如何在Python(NumPy)中提高两个大型批处理数组的交叉二进积的性能?

z4bn682m  于 2023-08-05  发布在  Python
关注(0)|答案(2)|浏览(96)

我想在Python(NumPy)中计算两个二阶Tensor的次对称和主对称交叉并矢积。

C[i,j,k,l] = (
    A[i, k] * B[j, l] + A[i, l] * B[k, j] + B[i, k] * A[j, l] + B[i, l] * A[k, j]
) / 4

字符串
我有两个形状为(3, 3, n)的二阶Tensor,其中最后一个拖尾轴表示批次维度。我已经在我最近发布的Python包hyperelastic中实现了这个函数,并希望得到您对我的代码效率的反馈。我想避免任何JIT之类的东西。
给定两个对称二阶Tensor作为减少向量存储中的NumPy-Arrays,

import numpy as np

# any random 3x3 tensor
F = np.eye(3).reshape(3, 3, 1) + np.random.rand(3, 3, 100000) / 10

# a symmetric 3x3 tensor
C = F.T @ F

# Voigt-notation vector storage 
# (upper triangle items but sorted on the diagonals; starting from the main diag.)
i = [0, 1, 2, 0, 1, 0]
j = [0, 1, 2, 1, 2, 2]
A = C[i, j]


我当前的实现看起来像这样:

import numpy as np

def cdya(A, B):
    i, j = [a.ravel() for a in np.indices((6, 6))]

    a = np.array([(0, 0), (1, 1), (2, 2), (0, 1), (1, 2), (0, 2)])
    b = np.array([0, 3, 5, 3, 1, 4, 5, 4, 2]).reshape(3, 3)

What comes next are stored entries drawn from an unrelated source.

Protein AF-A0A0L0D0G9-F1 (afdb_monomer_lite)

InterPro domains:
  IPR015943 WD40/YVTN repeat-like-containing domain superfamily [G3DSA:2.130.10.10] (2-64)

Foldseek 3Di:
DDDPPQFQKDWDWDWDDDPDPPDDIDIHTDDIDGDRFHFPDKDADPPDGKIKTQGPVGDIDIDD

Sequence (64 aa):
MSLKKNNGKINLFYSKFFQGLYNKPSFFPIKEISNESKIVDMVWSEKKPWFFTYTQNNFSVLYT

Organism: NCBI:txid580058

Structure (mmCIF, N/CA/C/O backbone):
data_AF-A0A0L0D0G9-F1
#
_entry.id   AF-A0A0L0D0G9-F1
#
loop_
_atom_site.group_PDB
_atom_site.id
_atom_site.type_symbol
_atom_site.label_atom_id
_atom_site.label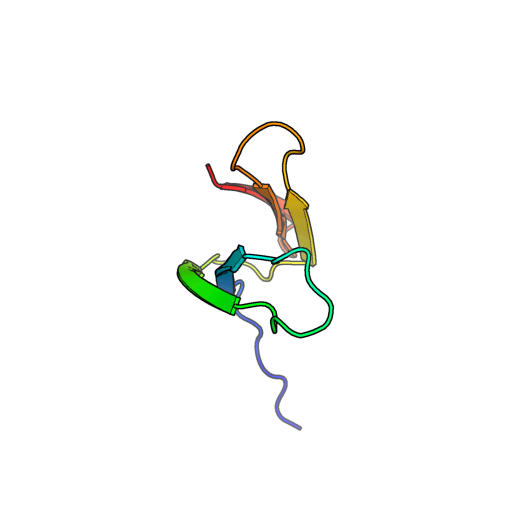_alt_id
_atom_site.label_comp_id
_atom_site.label_asym_id
_atom_site.label_entity_id
_atom_site.label_seq_id
_atom_site.pdbx_PDB_ins_code
_atom_site.Cartn_x
_atom_site.Cartn_y
_atom_site.Cartn_z
_atom_site.occupancy
_atom_site.B_iso_or_equiv
_atom_site.auth_seq_id
_atom_site.auth_comp_id
_atom_site.auth_asym_id
_atom_site.auth_atom_id
_atom_site.pdbx_PDB_model_num
ATOM 1 N N . MET A 1 1 ? 1.029 -22.681 20.302 1.00 33.75 1 MET A N 1
ATOM 2 C CA . MET A 1 1 ? 1.266 -22.327 18.885 1.00 33.75 1 MET A CA 1
ATOM 3 C C . MET A 1 1 ? 1.117 -20.815 18.764 1.00 33.75 1 MET A C 1
ATOM 5 O O . MET A 1 1 ? 0.024 -20.307 18.961 1.00 33.75 1 MET A O 1
ATOM 9 N N . SER A 1 2 ? 2.233 -20.089 18.644 1.00 26.61 2 SER A N 1
ATOM 10 C CA . SER A 1 2 ? 2.268 -18.623 18.768 1.00 26.61 2 SER A CA 1
ATOM 11 C C . SER A 1 2 ? 1.613 -17.958 17.552 1.00 26.61 2 SER A C 1
ATOM 13 O O . SER A 1 2 ? 2.132 -18.044 16.439 1.00 26.61 2 SER A O 1
ATOM 15 N N . LEU A 1 3 ? 0.456 -17.325 17.759 1.00 33.16 3 LEU A N 1
ATOM 16 C CA . LEU A 1 3 ? -0.189 -16.460 16.775 1.00 33.16 3 LEU A CA 1
ATOM 17 C C . LEU A 1 3 ? 0.701 -15.226 16.589 1.00 33.16 3 LEU A C 1
ATOM 19 O O . LEU A 1 3 ? 0.744 -14.353 17.456 1.00 33.16 3 LEU A O 1
ATOM 23 N N . LYS A 1 4 ? 1.428 -15.139 15.469 1.00 35.78 4 LYS A N 1
ATOM 24 C CA . LYS A 1 4 ? 2.104 -13.893 15.090 1.00 35.78 4 LYS A CA 1
ATOM 25 C C . LYS A 1 4 ? 1.041 -12.802 14.933 1.00 35.78 4 LYS A C 1
ATOM 27 O O . LYS A 1 4 ? 0.280 -12.787 13.968 1.00 35.78 4 LYS A O 1
ATOM 32 N N . LYS A 1 5 ? 0.993 -11.905 15.918 1.00 40.78 5 LYS A N 1
ATOM 33 C CA . LYS A 1 5 ? 0.238 -10.651 15.921 1.00 40.78 5 LYS A CA 1
ATOM 34 C C . LYS A 1 5 ? 0.731 -9.824 14.723 1.00 40.78 5 LYS A C 1
ATOM 36 O O . LYS A 1 5 ? 1.831 -9.281 14.752 1.00 40.78 5 LYS A O 1
ATOM 41 N N . ASN A 1 6 ? -0.010 -9.837 13.615 1.00 56.56 6 ASN A N 1
ATOM 42 C CA . ASN A 1 6 ? 0.338 -9.040 12.438 1.00 56.56 6 ASN A CA 1
ATOM 43 C C . ASN A 1 6 ? -0.160 -7.605 12.695 1.00 56.56 6 ASN A C 1
ATOM 45 O O . ASN A 1 6 ? -1.354 -7.332 12.596 1.00 56.56 6 ASN A O 1
ATOM 49 N N . ASN A 1 7 ? 0.747 -6.727 13.129 1.00 67.50 7 ASN A N 1
ATOM 50 C CA . ASN A 1 7 ? 0.468 -5.445 13.799 1.00 67.50 7 ASN A CA 1
ATOM 51 C C . ASN A 1 7 ? 0.171 -4.266 12.847 1.00 67.50 7 ASN A C 1
ATOM 53 O O . ASN A 1 7 ? 0.727 -3.190 13.035 1.00 67.50 7 ASN A O 1
ATOM 57 N N . GLY A 1 8 ? -0.621 -4.454 11.789 1.00 82.50 8 GLY A N 1
ATOM 58 C CA . GLY A 1 8 ? -0.993 -3.321 10.922 1.00 82.50 8 GLY A CA 1
ATOM 59 C C . GLY A 1 8 ? 0.189 -2.631 10.223 1.00 82.50 8 GLY A C 1
ATOM 60 O O . GLY A 1 8 ? 0.125 -1.441 9.937 1.00 82.50 8 GLY A O 1
ATOM 61 N N . LYS A 1 9 ? 1.291 -3.350 9.973 1.00 91.06 9 LYS A N 1
ATOM 62 C CA . LYS A 1 9 ? 2.463 -2.811 9.270 1.00 91.06 9 LYS A CA 1
ATOM 63 C C . LYS A 1 9 ? 2.337 -2.969 7.755 1.00 91.06 9 LYS A C 1
ATOM 65 O O . LYS A 1 9 ? 1.923 -4.024 7.280 1.00 91.06 9 LYS A O 1
ATOM 70 N N . ILE A 1 10 ? 2.771 -1.956 7.012 1.00 90.69 10 ILE A N 1
ATOM 71 C CA . ILE A 1 10 ? 2.864 -1.936 5.549 1.00 90.69 10 ILE A CA 1
ATOM 72 C C . ILE A 1 10 ? 4.296 -1.611 5.166 1.00 90.69 10 ILE A C 1
ATOM 74 O O . ILE A 1 10 ? 4.817 -0.570 5.556 1.00 90.69 10 ILE A O 1
ATOM 78 N N . ASN A 1 11 ? 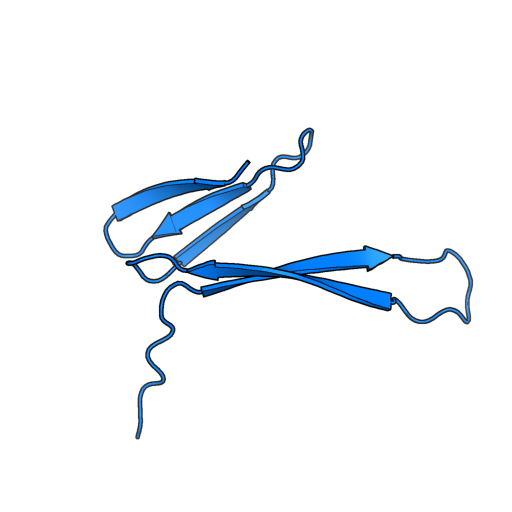4.901 -2.463 4.347 1.00 91.81 11 ASN A N 1
ATOM 79 C CA . ASN A 1 11 ? 6.198 -2.193 3.746 1.00 91.81 11 ASN A CA 1
ATOM 80 C C . ASN A 1 11 ? 5.992 -1.761 2.296 1.00 91.81 11 ASN A C 1
ATOM 82 O O . ASN A 1 11 ? 5.544 -2.551 1.466 1.00 91.81 11 ASN A O 1
ATOM 86 N N . LEU A 1 12 ? 6.298 -0.501 2.004 1.00 92.56 12 LEU A N 1
ATOM 87 C CA . LEU A 1 12 ? 6.237 0.066 0.666 1.00 92.56 12 LEU A CA 1
ATOM 88 C C . LEU A 1 12 ? 7.546 -0.186 -0.071 1.00 92.56 12 LEU A C 1
ATOM 90 O O . LEU A 1 12 ? 8.624 0.108 0.448 1.00 92.56 12 LEU A O 1
ATOM 94 N N . PHE A 1 13 ? 7.436 -0.670 -1.306 1.00 92.88 13 PHE A N 1
ATOM 95 C CA . PHE A 1 13 ? 8.568 -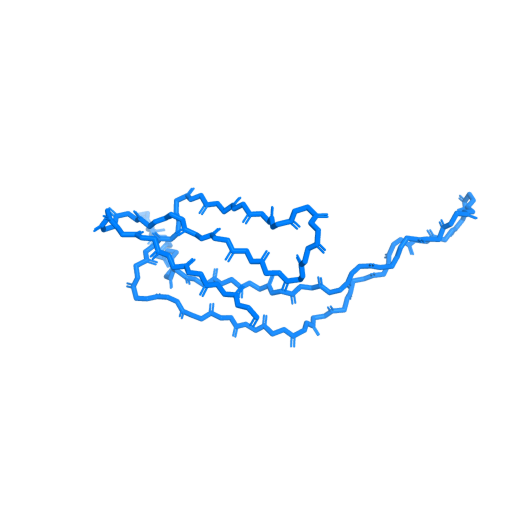0.926 -2.188 1.00 92.88 13 PHE A CA 1
ATOM 96 C C . PHE A 1 13 ? 8.351 -0.258 -3.542 1.00 92.88 13 PHE A C 1
ATOM 98 O O . PHE A 1 13 ? 7.257 -0.304 -4.102 1.00 92.88 13 PHE A O 1
ATOM 105 N N . TYR A 1 14 ? 9.418 0.304 -4.098 1.00 90.38 14 TYR A N 1
ATOM 106 C CA . TYR A 1 14 ? 9.488 0.664 -5.504 1.00 90.38 14 TYR A CA 1
ATOM 107 C C . TYR A 1 14 ? 9.980 -0.559 -6.274 1.00 90.38 14 TYR A C 1
ATOM 109 O O . TYR A 1 14 ? 11.000 -1.154 -5.916 1.00 90.38 14 TYR A O 1
ATOM 117 N N . SER A 1 15 ? 9.263 -0.939 -7.328 1.00 88.81 15 SER A N 1
ATOM 118 C CA . SER A 1 15 ? 9.664 -2.035 -8.208 1.00 88.81 15 SER A CA 1
ATOM 119 C C . SER A 1 15 ? 9.957 -1.503 -9.604 1.00 88.81 15 SER A C 1
ATOM 121 O O . SER A 1 15 ? 9.195 -0.710 -10.158 1.00 88.81 15 SER A O 1
ATOM 123 N N . LYS A 1 16 ? 11.084 -1.934 -10.174 1.00 87.38 16 LYS A N 1
ATOM 124 C CA . LYS A 1 16 ? 11.452 -1.627 -11.557 1.00 87.38 16 LYS A CA 1
ATOM 125 C C . LYS A 1 16 ? 11.490 -2.915 -12.364 1.00 87.38 16 LYS A C 1
ATOM 127 O O . LYS A 1 16 ? 12.317 -3.793 -12.111 1.00 87.38 16 LYS A O 1
ATOM 132 N N . PHE A 1 17 ? 10.590 -2.998 -13.339 1.00 83.25 17 PHE A N 1
ATOM 133 C CA . PHE A 1 17 ? 10.543 -4.072 -14.322 1.00 83.25 17 PHE A CA 1
ATOM 134 C C . PHE A 1 17 ? 11.250 -3.606 -15.589 1.00 83.25 17 PHE A C 1
ATOM 136 O O . PHE A 1 17 ? 10.956 -2.536 -16.122 1.00 83.25 17 PHE A O 1
ATOM 143 N N . PHE A 1 18 ? 12.204 -4.399 -16.060 1.00 79.06 18 PHE A N 1
ATOM 144 C CA . PHE A 1 18 ? 12.888 -4.149 -17.319 1.00 79.06 18 PHE A CA 1
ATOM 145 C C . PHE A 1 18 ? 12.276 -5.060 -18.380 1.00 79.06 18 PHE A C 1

    i, j, k, l = np.hstack([a[i], a[j]]).T

    ik = b[i, k].reshape(6, 6)
    jl = b[j, l].reshape(6, 6)

    il = b[i, l].reshape(6, 6)
    kj = b[k, j].reshape(6, 6)

    C = (A[ik] * B[jl] + A[il] * B[kj]) / 2

    if A is not B:
        C += (B[ik] * A[jl] + B[il] * A[kj]) / 2
        C /= 2

    return C

A = np.random.rand(6, 100000)
B = np.random.rand(6, 100000)

C = cdya(A, B)


在我的机器上,这个功能需要大约。100 ms。在全Tensor存储中使用np.einsum的等效实现需要大约100 ms。160毫秒。

A = np.random.rand(3, 3, 100000)
B = np.random.rand(3, 3, 100000)

C = (
    np.einsum("ij...,kl...->ikjl...", A, B) + np.einsum("ij...,kl...->ilkj...", A, B) +
    np.einsum("ij...,kl...->ikjl...", B, A) + np.einsum("ij...,kl...->ilkj...", B, A)
) / 4


你认为有改进的空间吗?或者我已经找到了一个很好的解决方案?
非常感谢提前!

tpxzln5u

tpxzln5u1#

Numpy的问题是,默认情况下创建了许多相对较大的临时数组(为了方便起见)。这是昂贵的。你可以做就地操作,尽管这很麻烦。此外,你也可以因式分解最后的乘法是否满足条件:
下面是一个例子:

def cdya_opt(A, B):
    i, j = [a.ravel() for a in np.indices((6, 6))]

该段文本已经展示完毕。